News:

MASM32 SDK Description, downloads and other helpful links
MASM32.com New Forum Link
masmforum WebSite

Fast SSE Ceil() Function

Started by johnsa, July 17, 2008, 10:10:18 PM

Previous topic - Next topic

johnsa

Hey all,

Been working on various bits and pieces and in the process I needed a fast sse ceil function that works for both positive and negative reals.
So it must follow the rules:
ceil(1.2) = 2.0
ceil(1.0) = 1.0
ceil(-0.3) = 0.0
ceil(-1.2) = -1.0 and so on

sofar this is the best I've come up with. Anyone have any ideas how to improve this while still obeying the above rules?

It assumes the input real single will be in xmm0.
(In this example i've just loaded a constant into xmm0).
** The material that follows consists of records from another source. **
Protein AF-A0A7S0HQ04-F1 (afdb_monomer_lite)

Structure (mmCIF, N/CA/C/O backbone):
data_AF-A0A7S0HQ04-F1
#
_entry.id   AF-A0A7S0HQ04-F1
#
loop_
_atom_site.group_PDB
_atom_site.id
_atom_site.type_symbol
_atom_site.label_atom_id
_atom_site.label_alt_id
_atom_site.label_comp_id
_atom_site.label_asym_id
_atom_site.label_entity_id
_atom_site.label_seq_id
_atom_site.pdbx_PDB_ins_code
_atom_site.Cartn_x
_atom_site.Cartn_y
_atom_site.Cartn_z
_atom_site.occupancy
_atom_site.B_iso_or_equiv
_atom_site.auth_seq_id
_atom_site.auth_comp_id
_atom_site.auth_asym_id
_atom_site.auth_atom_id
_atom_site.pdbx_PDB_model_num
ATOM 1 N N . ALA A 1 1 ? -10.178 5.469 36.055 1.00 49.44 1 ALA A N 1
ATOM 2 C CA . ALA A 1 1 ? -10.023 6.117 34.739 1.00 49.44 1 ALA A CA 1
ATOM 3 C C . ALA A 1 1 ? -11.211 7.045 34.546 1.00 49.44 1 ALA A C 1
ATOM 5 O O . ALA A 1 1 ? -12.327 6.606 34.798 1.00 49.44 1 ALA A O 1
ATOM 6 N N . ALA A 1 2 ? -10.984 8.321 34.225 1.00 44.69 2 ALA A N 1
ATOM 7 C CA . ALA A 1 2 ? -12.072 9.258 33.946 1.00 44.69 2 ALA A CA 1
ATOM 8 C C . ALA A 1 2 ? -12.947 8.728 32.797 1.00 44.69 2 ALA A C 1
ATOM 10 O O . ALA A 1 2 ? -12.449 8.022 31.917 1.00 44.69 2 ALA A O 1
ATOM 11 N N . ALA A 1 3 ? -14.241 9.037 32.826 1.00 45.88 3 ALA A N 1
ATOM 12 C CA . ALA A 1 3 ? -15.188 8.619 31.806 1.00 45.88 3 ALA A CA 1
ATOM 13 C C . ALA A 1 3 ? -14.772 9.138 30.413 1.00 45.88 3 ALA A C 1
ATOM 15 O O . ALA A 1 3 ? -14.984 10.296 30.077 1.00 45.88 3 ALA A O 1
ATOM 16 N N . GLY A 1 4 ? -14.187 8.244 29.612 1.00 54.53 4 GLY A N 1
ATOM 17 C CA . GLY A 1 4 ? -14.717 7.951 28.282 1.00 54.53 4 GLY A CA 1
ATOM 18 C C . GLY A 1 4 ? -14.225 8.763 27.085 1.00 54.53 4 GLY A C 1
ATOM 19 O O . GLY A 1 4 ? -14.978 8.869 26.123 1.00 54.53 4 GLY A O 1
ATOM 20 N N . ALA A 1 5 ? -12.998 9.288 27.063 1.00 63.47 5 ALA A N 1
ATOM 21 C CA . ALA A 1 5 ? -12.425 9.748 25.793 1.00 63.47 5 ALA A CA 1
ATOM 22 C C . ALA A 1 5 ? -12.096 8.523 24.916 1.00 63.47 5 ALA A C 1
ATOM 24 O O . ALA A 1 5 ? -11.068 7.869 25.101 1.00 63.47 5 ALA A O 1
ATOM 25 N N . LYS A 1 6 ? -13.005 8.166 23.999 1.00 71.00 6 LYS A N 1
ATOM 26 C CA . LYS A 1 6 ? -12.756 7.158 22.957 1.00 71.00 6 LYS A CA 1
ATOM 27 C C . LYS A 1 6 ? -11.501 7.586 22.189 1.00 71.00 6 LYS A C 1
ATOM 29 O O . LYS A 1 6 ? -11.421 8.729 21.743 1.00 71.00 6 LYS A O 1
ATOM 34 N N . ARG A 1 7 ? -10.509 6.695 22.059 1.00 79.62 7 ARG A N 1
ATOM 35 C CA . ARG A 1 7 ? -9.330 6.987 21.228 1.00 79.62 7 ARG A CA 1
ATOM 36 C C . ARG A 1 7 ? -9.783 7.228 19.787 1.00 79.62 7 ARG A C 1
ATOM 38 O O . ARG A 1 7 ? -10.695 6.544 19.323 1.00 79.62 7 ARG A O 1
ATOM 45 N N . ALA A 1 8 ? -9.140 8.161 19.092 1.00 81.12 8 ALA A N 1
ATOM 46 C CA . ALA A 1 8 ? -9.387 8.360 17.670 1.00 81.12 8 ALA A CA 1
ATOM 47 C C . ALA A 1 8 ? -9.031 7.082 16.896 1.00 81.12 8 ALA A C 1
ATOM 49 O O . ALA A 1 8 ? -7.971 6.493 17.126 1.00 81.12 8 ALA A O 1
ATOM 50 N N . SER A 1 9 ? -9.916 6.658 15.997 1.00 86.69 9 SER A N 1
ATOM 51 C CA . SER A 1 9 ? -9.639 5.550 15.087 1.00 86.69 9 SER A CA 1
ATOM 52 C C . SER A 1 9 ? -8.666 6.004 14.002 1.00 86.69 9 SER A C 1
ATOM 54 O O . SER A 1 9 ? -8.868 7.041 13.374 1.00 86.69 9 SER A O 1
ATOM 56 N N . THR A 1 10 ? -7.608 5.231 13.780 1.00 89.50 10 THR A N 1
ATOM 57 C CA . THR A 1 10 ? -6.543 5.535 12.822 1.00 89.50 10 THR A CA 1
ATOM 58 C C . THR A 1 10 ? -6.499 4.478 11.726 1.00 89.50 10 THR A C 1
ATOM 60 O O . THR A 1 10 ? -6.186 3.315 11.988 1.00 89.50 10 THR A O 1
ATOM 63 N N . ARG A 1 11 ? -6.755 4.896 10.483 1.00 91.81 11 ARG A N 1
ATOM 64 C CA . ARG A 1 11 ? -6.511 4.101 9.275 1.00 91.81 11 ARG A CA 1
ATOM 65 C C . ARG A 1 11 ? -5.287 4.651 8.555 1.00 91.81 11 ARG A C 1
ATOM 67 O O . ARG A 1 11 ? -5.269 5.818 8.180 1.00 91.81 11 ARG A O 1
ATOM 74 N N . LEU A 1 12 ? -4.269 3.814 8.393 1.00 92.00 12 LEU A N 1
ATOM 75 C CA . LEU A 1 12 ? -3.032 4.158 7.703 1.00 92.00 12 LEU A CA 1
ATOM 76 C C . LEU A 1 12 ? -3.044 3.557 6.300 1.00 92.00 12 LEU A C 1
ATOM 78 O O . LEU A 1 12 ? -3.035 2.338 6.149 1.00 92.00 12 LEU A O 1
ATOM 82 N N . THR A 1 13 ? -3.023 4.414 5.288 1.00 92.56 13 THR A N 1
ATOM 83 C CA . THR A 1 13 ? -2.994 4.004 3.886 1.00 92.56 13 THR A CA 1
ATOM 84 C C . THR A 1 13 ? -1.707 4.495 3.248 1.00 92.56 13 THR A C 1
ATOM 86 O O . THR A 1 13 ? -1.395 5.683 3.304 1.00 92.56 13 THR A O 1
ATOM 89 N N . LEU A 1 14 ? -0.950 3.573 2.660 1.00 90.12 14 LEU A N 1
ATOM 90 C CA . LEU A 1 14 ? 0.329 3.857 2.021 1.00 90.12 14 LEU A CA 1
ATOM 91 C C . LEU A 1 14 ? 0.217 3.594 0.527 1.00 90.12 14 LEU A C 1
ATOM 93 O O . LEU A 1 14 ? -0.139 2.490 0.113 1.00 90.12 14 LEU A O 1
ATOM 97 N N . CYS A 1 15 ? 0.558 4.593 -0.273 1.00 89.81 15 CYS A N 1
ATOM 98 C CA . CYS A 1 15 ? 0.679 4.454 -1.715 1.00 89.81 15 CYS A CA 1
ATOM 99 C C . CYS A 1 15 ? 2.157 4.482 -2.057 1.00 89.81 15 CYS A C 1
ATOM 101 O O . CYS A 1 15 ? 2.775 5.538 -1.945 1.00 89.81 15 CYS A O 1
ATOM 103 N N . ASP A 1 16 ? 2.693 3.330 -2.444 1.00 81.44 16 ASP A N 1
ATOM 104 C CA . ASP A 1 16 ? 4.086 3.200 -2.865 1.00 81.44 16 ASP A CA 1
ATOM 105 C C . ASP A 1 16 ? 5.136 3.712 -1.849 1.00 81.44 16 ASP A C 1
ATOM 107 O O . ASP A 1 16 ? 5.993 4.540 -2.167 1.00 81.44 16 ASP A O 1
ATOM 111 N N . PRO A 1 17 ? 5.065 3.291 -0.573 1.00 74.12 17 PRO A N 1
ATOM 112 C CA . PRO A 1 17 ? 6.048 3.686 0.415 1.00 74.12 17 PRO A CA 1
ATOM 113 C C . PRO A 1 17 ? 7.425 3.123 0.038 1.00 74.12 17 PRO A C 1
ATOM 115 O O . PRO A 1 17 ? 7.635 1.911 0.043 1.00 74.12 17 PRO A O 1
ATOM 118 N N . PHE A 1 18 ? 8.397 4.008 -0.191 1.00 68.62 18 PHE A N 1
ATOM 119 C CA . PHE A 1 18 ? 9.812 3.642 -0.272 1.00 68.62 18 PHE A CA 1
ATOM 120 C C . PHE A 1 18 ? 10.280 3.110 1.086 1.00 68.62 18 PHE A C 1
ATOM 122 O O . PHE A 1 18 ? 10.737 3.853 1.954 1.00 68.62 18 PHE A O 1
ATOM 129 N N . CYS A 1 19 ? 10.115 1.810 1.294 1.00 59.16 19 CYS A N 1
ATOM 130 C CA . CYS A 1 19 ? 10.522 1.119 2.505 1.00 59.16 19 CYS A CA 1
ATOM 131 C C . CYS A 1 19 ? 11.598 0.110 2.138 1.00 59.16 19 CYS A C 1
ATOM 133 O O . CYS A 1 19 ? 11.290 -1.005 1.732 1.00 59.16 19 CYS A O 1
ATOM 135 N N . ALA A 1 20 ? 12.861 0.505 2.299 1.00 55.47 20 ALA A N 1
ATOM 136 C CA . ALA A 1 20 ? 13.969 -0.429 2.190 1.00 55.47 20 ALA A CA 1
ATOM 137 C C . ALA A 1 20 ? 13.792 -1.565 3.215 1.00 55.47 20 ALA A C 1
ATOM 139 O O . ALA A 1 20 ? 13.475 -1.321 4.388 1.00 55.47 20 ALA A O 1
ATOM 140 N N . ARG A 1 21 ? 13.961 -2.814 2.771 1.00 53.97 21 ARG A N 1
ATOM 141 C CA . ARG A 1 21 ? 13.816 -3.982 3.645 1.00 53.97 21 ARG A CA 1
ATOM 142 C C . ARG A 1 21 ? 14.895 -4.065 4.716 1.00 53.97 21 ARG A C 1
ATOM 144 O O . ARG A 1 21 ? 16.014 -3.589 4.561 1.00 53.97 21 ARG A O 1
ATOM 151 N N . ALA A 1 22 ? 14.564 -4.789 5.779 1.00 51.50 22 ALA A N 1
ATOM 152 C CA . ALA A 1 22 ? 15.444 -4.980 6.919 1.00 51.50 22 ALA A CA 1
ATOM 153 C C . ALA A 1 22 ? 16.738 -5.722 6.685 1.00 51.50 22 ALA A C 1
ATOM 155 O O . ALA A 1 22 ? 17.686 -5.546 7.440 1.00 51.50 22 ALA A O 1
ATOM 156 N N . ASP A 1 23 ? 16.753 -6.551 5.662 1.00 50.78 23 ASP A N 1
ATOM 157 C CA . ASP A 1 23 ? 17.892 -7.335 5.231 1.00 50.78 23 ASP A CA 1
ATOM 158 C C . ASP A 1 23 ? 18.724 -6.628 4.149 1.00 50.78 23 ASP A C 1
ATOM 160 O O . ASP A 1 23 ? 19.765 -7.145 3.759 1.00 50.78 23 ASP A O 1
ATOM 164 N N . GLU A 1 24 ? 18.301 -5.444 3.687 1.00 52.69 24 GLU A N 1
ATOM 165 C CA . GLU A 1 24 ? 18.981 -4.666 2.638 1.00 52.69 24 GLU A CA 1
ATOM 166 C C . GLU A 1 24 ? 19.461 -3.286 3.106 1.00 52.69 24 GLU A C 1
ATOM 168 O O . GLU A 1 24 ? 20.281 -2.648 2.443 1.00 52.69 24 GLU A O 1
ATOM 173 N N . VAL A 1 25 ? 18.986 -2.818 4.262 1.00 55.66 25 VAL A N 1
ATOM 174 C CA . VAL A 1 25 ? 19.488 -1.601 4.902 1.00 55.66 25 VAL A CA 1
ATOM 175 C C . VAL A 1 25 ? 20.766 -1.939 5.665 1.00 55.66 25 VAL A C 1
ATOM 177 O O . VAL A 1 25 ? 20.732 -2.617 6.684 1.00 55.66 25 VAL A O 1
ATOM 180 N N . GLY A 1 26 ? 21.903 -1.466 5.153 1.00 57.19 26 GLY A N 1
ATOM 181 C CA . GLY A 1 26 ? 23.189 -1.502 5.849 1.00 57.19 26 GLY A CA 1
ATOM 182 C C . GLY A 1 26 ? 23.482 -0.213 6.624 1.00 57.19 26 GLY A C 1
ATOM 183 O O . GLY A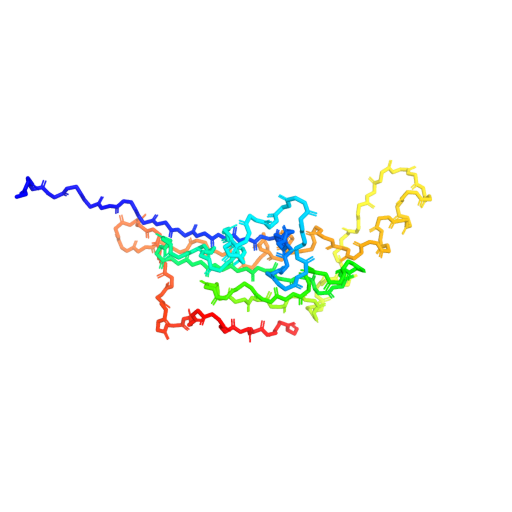 1 26 ? 22.739 0.770 6.582 1.00 57.19 26 GLY A O 1
ATOM 184 N N . SER A 1 27 ? 24.619 -0.194 7.316 1.00 57.19 27 SER A N 1
ATOM 185 C CA . SER A 1 27 ? 25.131 1.001 8.002 1.00 57.19 27 SER A CA 1
ATOM 186 C C . SER A 1 27 ? 25.265 2.202 7.034 1.00 57.19 27 SER A C 1
ATOM 188 O O . SER A 1 27 ? 25.646 1.991 5.879 1.00 57.19 27 SER A O 1
ATOM 190 N N . PRO A 1 28 ? 24.978 3.456 7.450 1.00 58.94 28 PRO A N 1
ATOM 191 C CA . PRO A 1 28 ? 24.671 3.925 8.811 1.00 58.94 28 PRO A CA 1
ATOM 192 C C . PRO A 1 28 ? 23.182 3.868 9.189 1.00 58.94 28 PRO A C 1
ATOM 194 O O . PRO A 1 28 ? 22.813 4.313 10.271 1.00 58.94 28 PRO A O 1
ATOM 197 N N . TRP A 1 29 ? 22.328 3.381 8.290 1.00 57.28 29 TRP A N 1
ATOM 198 C CA . TRP A 1 29 ? 20.873 3.413 8.448 1.00 57.28 29 TRP A CA 1
ATOM 199 C C . TRP A 1 29 ? 20.329 2.226 9.253 1.00 57.28 29 TRP A C 1
ATOM 201 O O . TRP A 1 29 ? 19.196 2.276 9.725 1.00 57.28 29 TRP A O 1
ATOM 211 N N . ASP A 1 30 ? 21.143 1.183 9.430 1.00 61.56 30 ASP A N 1
ATOM 212 C CA . ASP A 1 30 ? 20.929 0.112 10.401 1.00 61.56 30 ASP A CA 1
ATOM 213 C C . ASP A 1 30 ? 21.782 0.374 11.652 1.00 61.56 30 ASP A C 1
ATOM 215 O O . ASP A 1 30 ? 23.015 0.361 11.600 1.00 61.56 30 ASP A O 1
ATOM 219 N N . ASP A 1 31 ? 21.114 0.628 12.778 1.00 63.97 31 ASP A N 1
ATOM 220 C CA . ASP A 1 31 ? 21.716 0.832 14.103 1.00 63.97 31 ASP A CA 1
ATOM 221 C C . ASP A 1 31 ? 22.036 -0.495 14.822 1.00 63.97 31 ASP A C 1
ATOM 223 O O . ASP A 1 31 ? 22.365 -0.508 16.010 1.00 63.97 31 ASP A O 1
ATOM 227 N N . GLY A 1 32 ? 21.935 -1.626 14.114 1.00 59.44 32 GLY A N 1
ATOM 228 C CA . GLY A 1 32 ? 22.132 -2.963 14.667 1.00 59.44 32 GLY A CA 1
ATOM 229 C C . GLY A 1 32 ? 20.888 -3.524 15.360 1.00 59.44 32 GLY A C 1
ATOM 230 O O . GLY A 1 32 ? 20.926 -4.657 15.843 1.00 59.44 32 GLY A O 1
ATOM 231 N N . SER A 1 33 ? 19.771 -2.783 15.388 1.00 60.53 33 SER A N 1
ATOM 232 C CA . SER A 1 33 ? 18.465 -3.318 15.798 1.00 60.53 33 SER A CA 1
ATOM 233 C C . SER A 1 33 ? 17.797 -4.150 14.697 1.00 60.53 33 SER A C 1
ATOM 235 O O . SER A 1 33 ? 16.811 -4.851 14.962 1.00 60.53 33 SER A O 1
ATOM 237 N N . GLY A 1 34 ? 18.324 -4.100 13.466 1.00 55.38 34 GLY A N 1
ATOM 238 C CA . GLY A 1 34 ? 17.714 -4.711 12.296 1.00 55.38 34 GLY A CA 1
ATOM 239 C C . GLY A 1 34 ? 16.345 -4.086 12.051 1.00 55.38 34 GLY A C 1
ATOM 240 O O . GLY A 1 34 ? 15.316 -4.672 12.401 1.00 55.38 34 GLY A O 1
ATOM 241 N N . THR A 1 35 ? 16.325 -2.908 11.428 1.00 57.88 35 THR A N 1
ATOM 242 C CA . THR A 1 35 ? 15.143 -2.076 11.099 1.00 57.88 35 THR A CA 1
ATOM 243 C C . THR A 1 35 ? 14.244 -1.642 12.236 1.00 57.88 35 THR A C 1
ATOM 245 O O . THR A 1 35 ? 13.097 -2.082 12.393 1.00 57.88 35 THR A O 1
ATOM 248 N N . THR A 1 36 ? 14.684 -0.610 12.924 1.00 52.19 36 THR A N 1
ATOM 249 C CA . THR A 1 36 ? 13.777 0.376 13.496 1.00 52.19 36 THR A CA 1
ATOM 250 C C . THR A 1 36 ? 12.910 0.983 12.373 1.00 52.19 36 THR A C 1
ATOM 252 O O . THR A 1 36 ? 13.406 1.632 11.461 1.00 52.19 36 THR A O 1
ATOM 255 N N . GLY A 1 37 ? 11.596 0.717 12.387 1.00 58.88 37 GLY A N 1
ATOM 256 C CA . GLY A 1 37 ? 10.617 1.317 11.462 1.00 58.88 37 GLY A CA 1
ATOM 257 C C . GLY A 1 37 ? 9.816 0.316 10.623 1.00 58.88 37 GLY A C 1
ATOM 258 O O . GLY A 1 37 ? 8.608 0.213 10.813 1.00 58.88 37 GLY A O 1
ATOM 259 N N . ALA A 1 38 ? 10.455 -0.463 9.741 1.00 66.62 38 ALA A N 1
ATOM 260 C CA . ALA A 1 38 ? 9.758 -1.344 8.785 1.00 66.62 38 ALA A CA 1
ATOM 261 C C . ALA A 1 38 ? 9.033 -2.533 9.448 1.00 66.62 38 ALA A C 1
ATOM 263 O O . ALA A 1 38 ? 7.871 -2.810 9.149 1.00 66.62 38 ALA A O 1
ATOM 264 N N . LYS A 1 39 ? 9.681 -3.206 10.412 1.00 70.81 39 LYS A N 1
ATOM 265 C CA . LYS A 1 39 ? 9.085 -4.328 11.173 1.00 70.81 39 LYS A CA 1
ATOM 266 C C . LYS A 1 39 ? 7.859 -3.924 11.987 1.00 70.81 39 LYS A C 1
ATOM 268 O O . LYS A 1 39 ? 7.013 -4.760 12.290 1.00 70.81 39 LYS A O 1
ATOM 273 N N . LEU A 1 40 ? 7.798 -2.655 12.380 1.00 76.06 40 LEU A N 1
ATOM 274 C CA . LEU A 1 40 ? 6.746 -2.105 13.229 1.00 76.06 40 LEU A CA 1
ATOM 275 C C . LEU A 1 40 ? 5.793 -1.195 12.444 1.00 76.06 40 LEU A C 1
ATOM 277 O O . LEU A 1 40 ? 4.899 -0.593 13.039 1.00 76.06 40 LEU A O 1
ATOM 281 N N . PHE A 1 41 ? 5.958 -1.090 11.123 1.00 81.00 41 PHE A N 1
ATOM 282 C CA . PHE A 1 41 ? 5.223 -0.126 10.321 1.00 81.00 41 PHE A CA 1
ATOM 283 C C . PHE A 1 41 ? 3.725 -0.426 10.349 1.00 81.00 41 PHE A C 1
ATOM 285 O O . PHE A 1 41 ? 3.295 -1.522 10.009 1.00 81.00 41 PHE A O 1
ATOM 292 N N . GLY A 1 42 ? 2.913 0.546 10.764 1.00 85.69 42 GLY A N 1
ATOM 293 C CA . GLY A 1 42 ? 1.465 0.377 10.878 1.00 85.69 42 GLY A CA 1
ATOM 294 C C . GLY A 1 42 ? 1.003 -0.453 12.080 1.00 85.69 42 GLY A C 1
ATOM 295 O O . GLY A 1 42 ? -0.204 -0.650 12.218 1.00 85.69 42 GLY A O 1
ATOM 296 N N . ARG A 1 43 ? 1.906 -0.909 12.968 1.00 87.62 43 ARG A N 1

; somwhere in data section.....
align 16
SingleOne REAL4 1.0

movss xmm0,FP4(1.0)

movss xmm6,dword ptr SingleOne
movaps xmm3,xmm0
cvttss2si eax,xmm0
cvtsi2ss xmm0,eax
movd eax,xmm3
test eax,80000000h
jnz short @F
test eax,7fffffh
jz short @F
addss xmm0,xmm6
@@:

johnsa



Slight variation, using cmov's instead of branching... this one gets 30ms for both positive/negative values on my machine (10million iterations).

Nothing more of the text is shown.